Note that you can also maintain a journal of commands (in addition to saving events), but this is optional – it can be useful for getting a sense of how the system is used, and for debugging or testing.

The snapshot store can be backed by a selection of data stores, and there is a number of community plugins.

Persistence Query

Akka Persistence Query is what implements the query side of CQRS. The API provides a stream of journaled events (an Akka Streams stream). The data stream is transformed and redirected to the query store for querying later.

Note that there still is a single system of record - the event log. Query stores can be deleted and re-populated at any time with no data loss.

Note here that the same event journal can be projected to several query stores, and several event journals can be projected to the same query store.

Let's consider a practical example. We want to be able to query an audit trail of all modifications done to our system. The easiest way is to stream all events to an Elasticsearch index, so that the index could later be queried using Kibana.

Note that Elasticsearch may reject or lose writes (due to e.g. field mapping conflicts or network partitioning), but these durability issues do not mean we should avoid using it – just don’t use it as a primary DB, and have the index rebuilt in case of its corruption. A perfect task for Akka Persistence Query, which is going to facilitate the projection of our events to Elasticsearch.

Akka Persistence Query itself is not the query side of an application (it does not serve queries) – it is merely a transport facilitating migration of events from the write store (Cassandra in our case) to the actual query store (Elasticsearch in our case).

Read journal implementations typically have an API to provide a typed stream of events, which can then be transformed by Akka Streams combinators (to e.g. publish events to the query store).

Let’s examine a complete example of an event publisher to Elasticsearch.
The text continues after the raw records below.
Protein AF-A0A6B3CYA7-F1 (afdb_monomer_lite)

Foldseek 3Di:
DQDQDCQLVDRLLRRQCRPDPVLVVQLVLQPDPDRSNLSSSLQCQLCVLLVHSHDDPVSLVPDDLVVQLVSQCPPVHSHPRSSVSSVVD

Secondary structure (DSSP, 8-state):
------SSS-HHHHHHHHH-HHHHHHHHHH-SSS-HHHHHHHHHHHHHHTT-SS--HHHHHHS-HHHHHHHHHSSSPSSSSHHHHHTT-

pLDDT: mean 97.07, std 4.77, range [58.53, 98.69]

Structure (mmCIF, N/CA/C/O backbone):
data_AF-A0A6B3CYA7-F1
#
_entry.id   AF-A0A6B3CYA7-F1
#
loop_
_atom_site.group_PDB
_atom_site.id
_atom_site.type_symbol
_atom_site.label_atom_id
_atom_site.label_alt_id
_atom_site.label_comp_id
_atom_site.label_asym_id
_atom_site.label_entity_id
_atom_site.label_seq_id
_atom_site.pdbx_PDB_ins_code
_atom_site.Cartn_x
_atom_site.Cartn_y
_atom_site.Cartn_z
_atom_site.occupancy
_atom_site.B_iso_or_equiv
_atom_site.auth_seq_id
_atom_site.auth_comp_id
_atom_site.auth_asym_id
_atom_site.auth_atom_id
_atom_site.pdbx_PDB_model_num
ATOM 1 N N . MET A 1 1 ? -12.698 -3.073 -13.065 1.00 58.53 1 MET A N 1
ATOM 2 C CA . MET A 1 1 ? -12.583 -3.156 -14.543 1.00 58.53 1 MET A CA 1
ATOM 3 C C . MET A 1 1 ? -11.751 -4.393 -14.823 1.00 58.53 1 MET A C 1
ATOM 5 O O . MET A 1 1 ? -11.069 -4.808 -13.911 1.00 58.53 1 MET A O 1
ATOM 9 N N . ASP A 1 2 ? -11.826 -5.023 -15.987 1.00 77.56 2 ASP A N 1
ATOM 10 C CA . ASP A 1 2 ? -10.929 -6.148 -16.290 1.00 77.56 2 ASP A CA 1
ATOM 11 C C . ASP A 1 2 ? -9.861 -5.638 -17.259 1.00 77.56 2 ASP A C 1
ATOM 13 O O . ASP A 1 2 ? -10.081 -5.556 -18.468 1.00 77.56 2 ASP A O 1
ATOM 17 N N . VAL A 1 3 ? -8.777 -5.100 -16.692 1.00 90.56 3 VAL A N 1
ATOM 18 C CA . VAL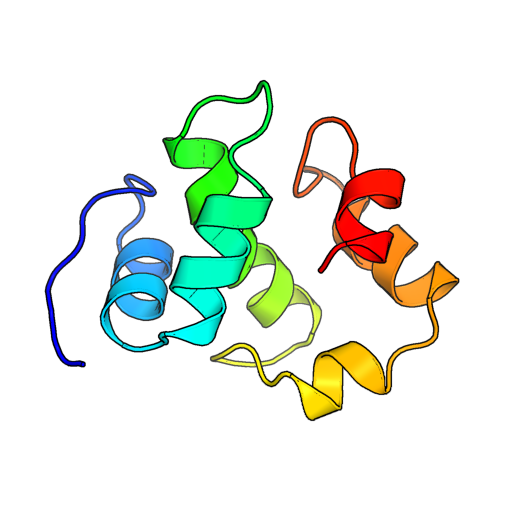 A 1 3 ? -7.672 -4.475 -17.429 1.00 90.56 3 VAL A CA 1
ATOM 19 C C . VAL A 1 3 ? -6.372 -5.073 -16.922 1.00 90.56 3 VAL A C 1
ATOM 21 O O . VAL A 1 3 ? -6.109 -5.069 -15.724 1.00 90.56 3 VAL A O 1
ATOM 24 N N . THR A 1 4 ? -5.535 -5.550 -17.837 1.00 92.38 4 THR A N 1
ATOM 25 C CA . THR A 1 4 ? -4.197 -6.029 -17.492 1.00 92.38 4 THR A CA 1
ATOM 26 C C . THR A 1 4 ? -3.286 -4.843 -17.182 1.00 92.38 4 THR A C 1
ATOM 28 O O . THR A 1 4 ? -3.042 -4.000 -18.049 1.00 92.38 4 THR A O 1
ATOM 31 N N . LEU A 1 5 ? -2.784 -4.779 -15.949 1.00 94.81 5 LEU A N 1
ATOM 32 C CA . LEU A 1 5 ? -1.802 -3.794 -15.496 1.00 94.81 5 LEU A CA 1
ATOM 33 C C . LEU A 1 5 ? -0.450 -4.474 -15.242 1.00 94.81 5 LEU A C 1
ATOM 35 O O . LEU A 1 5 ? -0.389 -5.680 -15.042 1.00 94.81 5 LEU A O 1
ATOM 39 N N . HIS A 1 6 ? 0.631 -3.693 -15.284 1.00 97.00 6 HIS A N 1
ATOM 40 C CA . HIS A 1 6 ? 2.004 -4.149 -15.027 1.00 97.00 6 HIS A CA 1
ATOM 41 C C . HIS A 1 6 ? 2.776 -3.088 -14.230 1.00 97.00 6 HIS A C 1
ATOM 43 O O . HIS A 1 6 ? 3.820 -2.598 -14.662 1.00 97.00 6 HIS A O 1
ATOM 49 N N . LEU A 1 7 ? 2.213 -2.651 -13.103 1.00 97.50 7 LEU A N 1
ATOM 50 C CA . LEU A 1 7 ? 2.758 -1.562 -12.287 1.00 97.50 7 LEU A CA 1
ATOM 51 C C . LEU A 1 7 ? 3.619 -2.090 -11.140 1.00 97.50 7 LEU A C 1
ATOM 53 O O . LEU A 1 7 ? 4.663 -1.512 -10.857 1.00 97.50 7 LEU A O 1
ATOM 57 N N . ALA A 1 8 ? 3.210 -3.191 -10.506 1.00 97.75 8 ALA A N 1
ATOM 58 C CA . ALA A 1 8 ? 3.914 -3.787 -9.372 1.00 97.75 8 ALA A CA 1
ATOM 59 C C . ALA A 1 8 ? 5.089 -4.686 -9.797 1.00 97.75 8 ALA A C 1
ATOM 61 O O . ALA A 1 8 ? 5.933 -5.019 -8.963 1.00 97.75 8 ALA A O 1
ATOM 62 N N . GLN A 1 9 ? 5.141 -5.082 -11.079 1.00 97.38 9 GLN A N 1
ATOM 63 C CA . GLN A 1 9 ? 6.082 -6.083 -11.606 1.00 97.38 9 GLN A CA 1
ATOM 64 C C . GLN A 1 9 ? 5.964 -7.427 -10.860 1.00 97.38 9 GLN A C 1
ATOM 66 O O . GLN A 1 9 ? 6.944 -8.148 -10.661 1.00 97.38 9 GLN A O 1
ATOM 71 N N . ASP A 1 10 ? 4.744 -7.748 -10.432 1.00 97.56 10 ASP A N 1
ATOM 72 C CA . ASP A 1 10 ? 4.388 -8.924 -9.646 1.00 97.56 10 ASP A CA 1
ATOM 73 C C . ASP A 1 10 ? 3.007 -9.400 -10.122 1.00 97.56 10 ASP A C 1
ATOM 75 O O . ASP A 1 10 ? 2.046 -8.645 -9.970 1.00 97.56 10 ASP A O 1
ATOM 79 N N . PRO A 1 11 ? 2.885 -10.607 -10.712 1.00 97.12 11 PRO A N 1
ATOM 80 C CA . PRO A 1 11 ? 1.645 -11.035 -11.360 1.00 97.12 11 PRO A CA 1
ATOM 81 C C . PRO A 1 11 ? 0.409 -11.017 -10.456 1.00 97.12 11 PRO A C 1
ATOM 83 O O . PRO A 1 11 ? -0.666 -10.654 -10.920 1.00 97.12 11 PRO A O 1
ATOM 86 N N . GLU A 1 12 ? 0.553 -11.379 -9.179 1.00 96.31 12 GLU A N 1
ATOM 87 C CA . GLU A 1 12 ? -0.569 -11.438 -8.234 1.00 96.31 12 GLU A CA 1
ATOM 88 C C . GLU A 1 12 ? -1.007 -10.026 -7.822 1.00 96.31 12 GLU A C 1
ATOM 90 O O . GLU A 1 12 ? -2.199 -9.713 -7.781 1.00 96.31 12 GLU A O 1
ATOM 95 N N . ALA A 1 13 ? -0.042 -9.138 -7.565 1.00 98.12 13 ALA A N 1
ATOM 96 C CA . ALA A 1 13 ? -0.347 -7.740 -7.278 1.00 98.12 13 ALA A CA 1
ATOM 97 C C . ALA A 1 13 ? -0.962 -7.031 -8.495 1.00 98.12 13 ALA A C 1
ATOM 99 O O . ALA A 1 13 ? -1.942 -6.304 -8.353 1.00 98.12 13 ALA A O 1
ATOM 100 N N . ASP A 1 14 ? -0.418 -7.266 -9.688 1.00 98.25 14 ASP A N 1
ATOM 101 C CA . ASP A 1 14 ? -0.895 -6.683 -10.940 1.00 98.25 14 ASP A CA 1
ATOM 102 C C . ASP A 1 14 ? -2.314 -7.157 -11.304 1.00 98.25 14 ASP A C 1
ATOM 104 O O . ASP A 1 14 ? -3.128 -6.354 -11.769 1.00 98.25 14 ASP A O 1
ATOM 108 N N . GLU A 1 15 ? -2.650 -8.422 -11.027 1.00 97.50 15 GLU A N 1
ATOM 109 C CA . GLU A 1 15 ? -4.014 -8.942 -11.170 1.00 97.50 15 GLU A CA 1
ATOM 110 C C . GLU A 1 15 ? -4.993 -8.212 -10.239 1.00 97.50 15 GLU A C 1
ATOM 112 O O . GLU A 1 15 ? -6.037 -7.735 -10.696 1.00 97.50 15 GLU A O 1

The publisher uses Akka Persistence Query to evoke an Akka Streams stream of events from many event logs, but it also is a PersistentActor itself because it needs to implement a resumable projection (memorize the last event published to start where it has left off the last time).

class Publisher extends PersistentActor {

// memorize the last offset written
var state: Option[UUID] = None

def engageStreaming = {

   // by default the stream will terminate upon all exceptions
   val readJournal = PersistenceQuery(context.system)
     // obtain a read journal
     .readJournalFor[scaladsl.CassandraReadJournal]("cassandra-query-journal")

   // start streaming from the last offset written
   val initialUuid = state.getOrElse(readJournal.firstOffset)

   // events to be published have to be tagged with "publish_me"
   // using an Event Adapter during the write flow
   // eventsByTag get you an endless stream of typed events.

   readJournal.eventsByTag("publish_me", initialUuid)
     // use Akka Streams combinator to publish 4 events in parallel
     .mapAsync(4) { envelope =>

       // the write to Elasticsearch has to be idempotent,
       // because a failed publishing attempt might be re-run.
       // achieve this by generating a stable id for this event
       val id = s"${envelope.persistenceId}.${envelope.sequenceNr}"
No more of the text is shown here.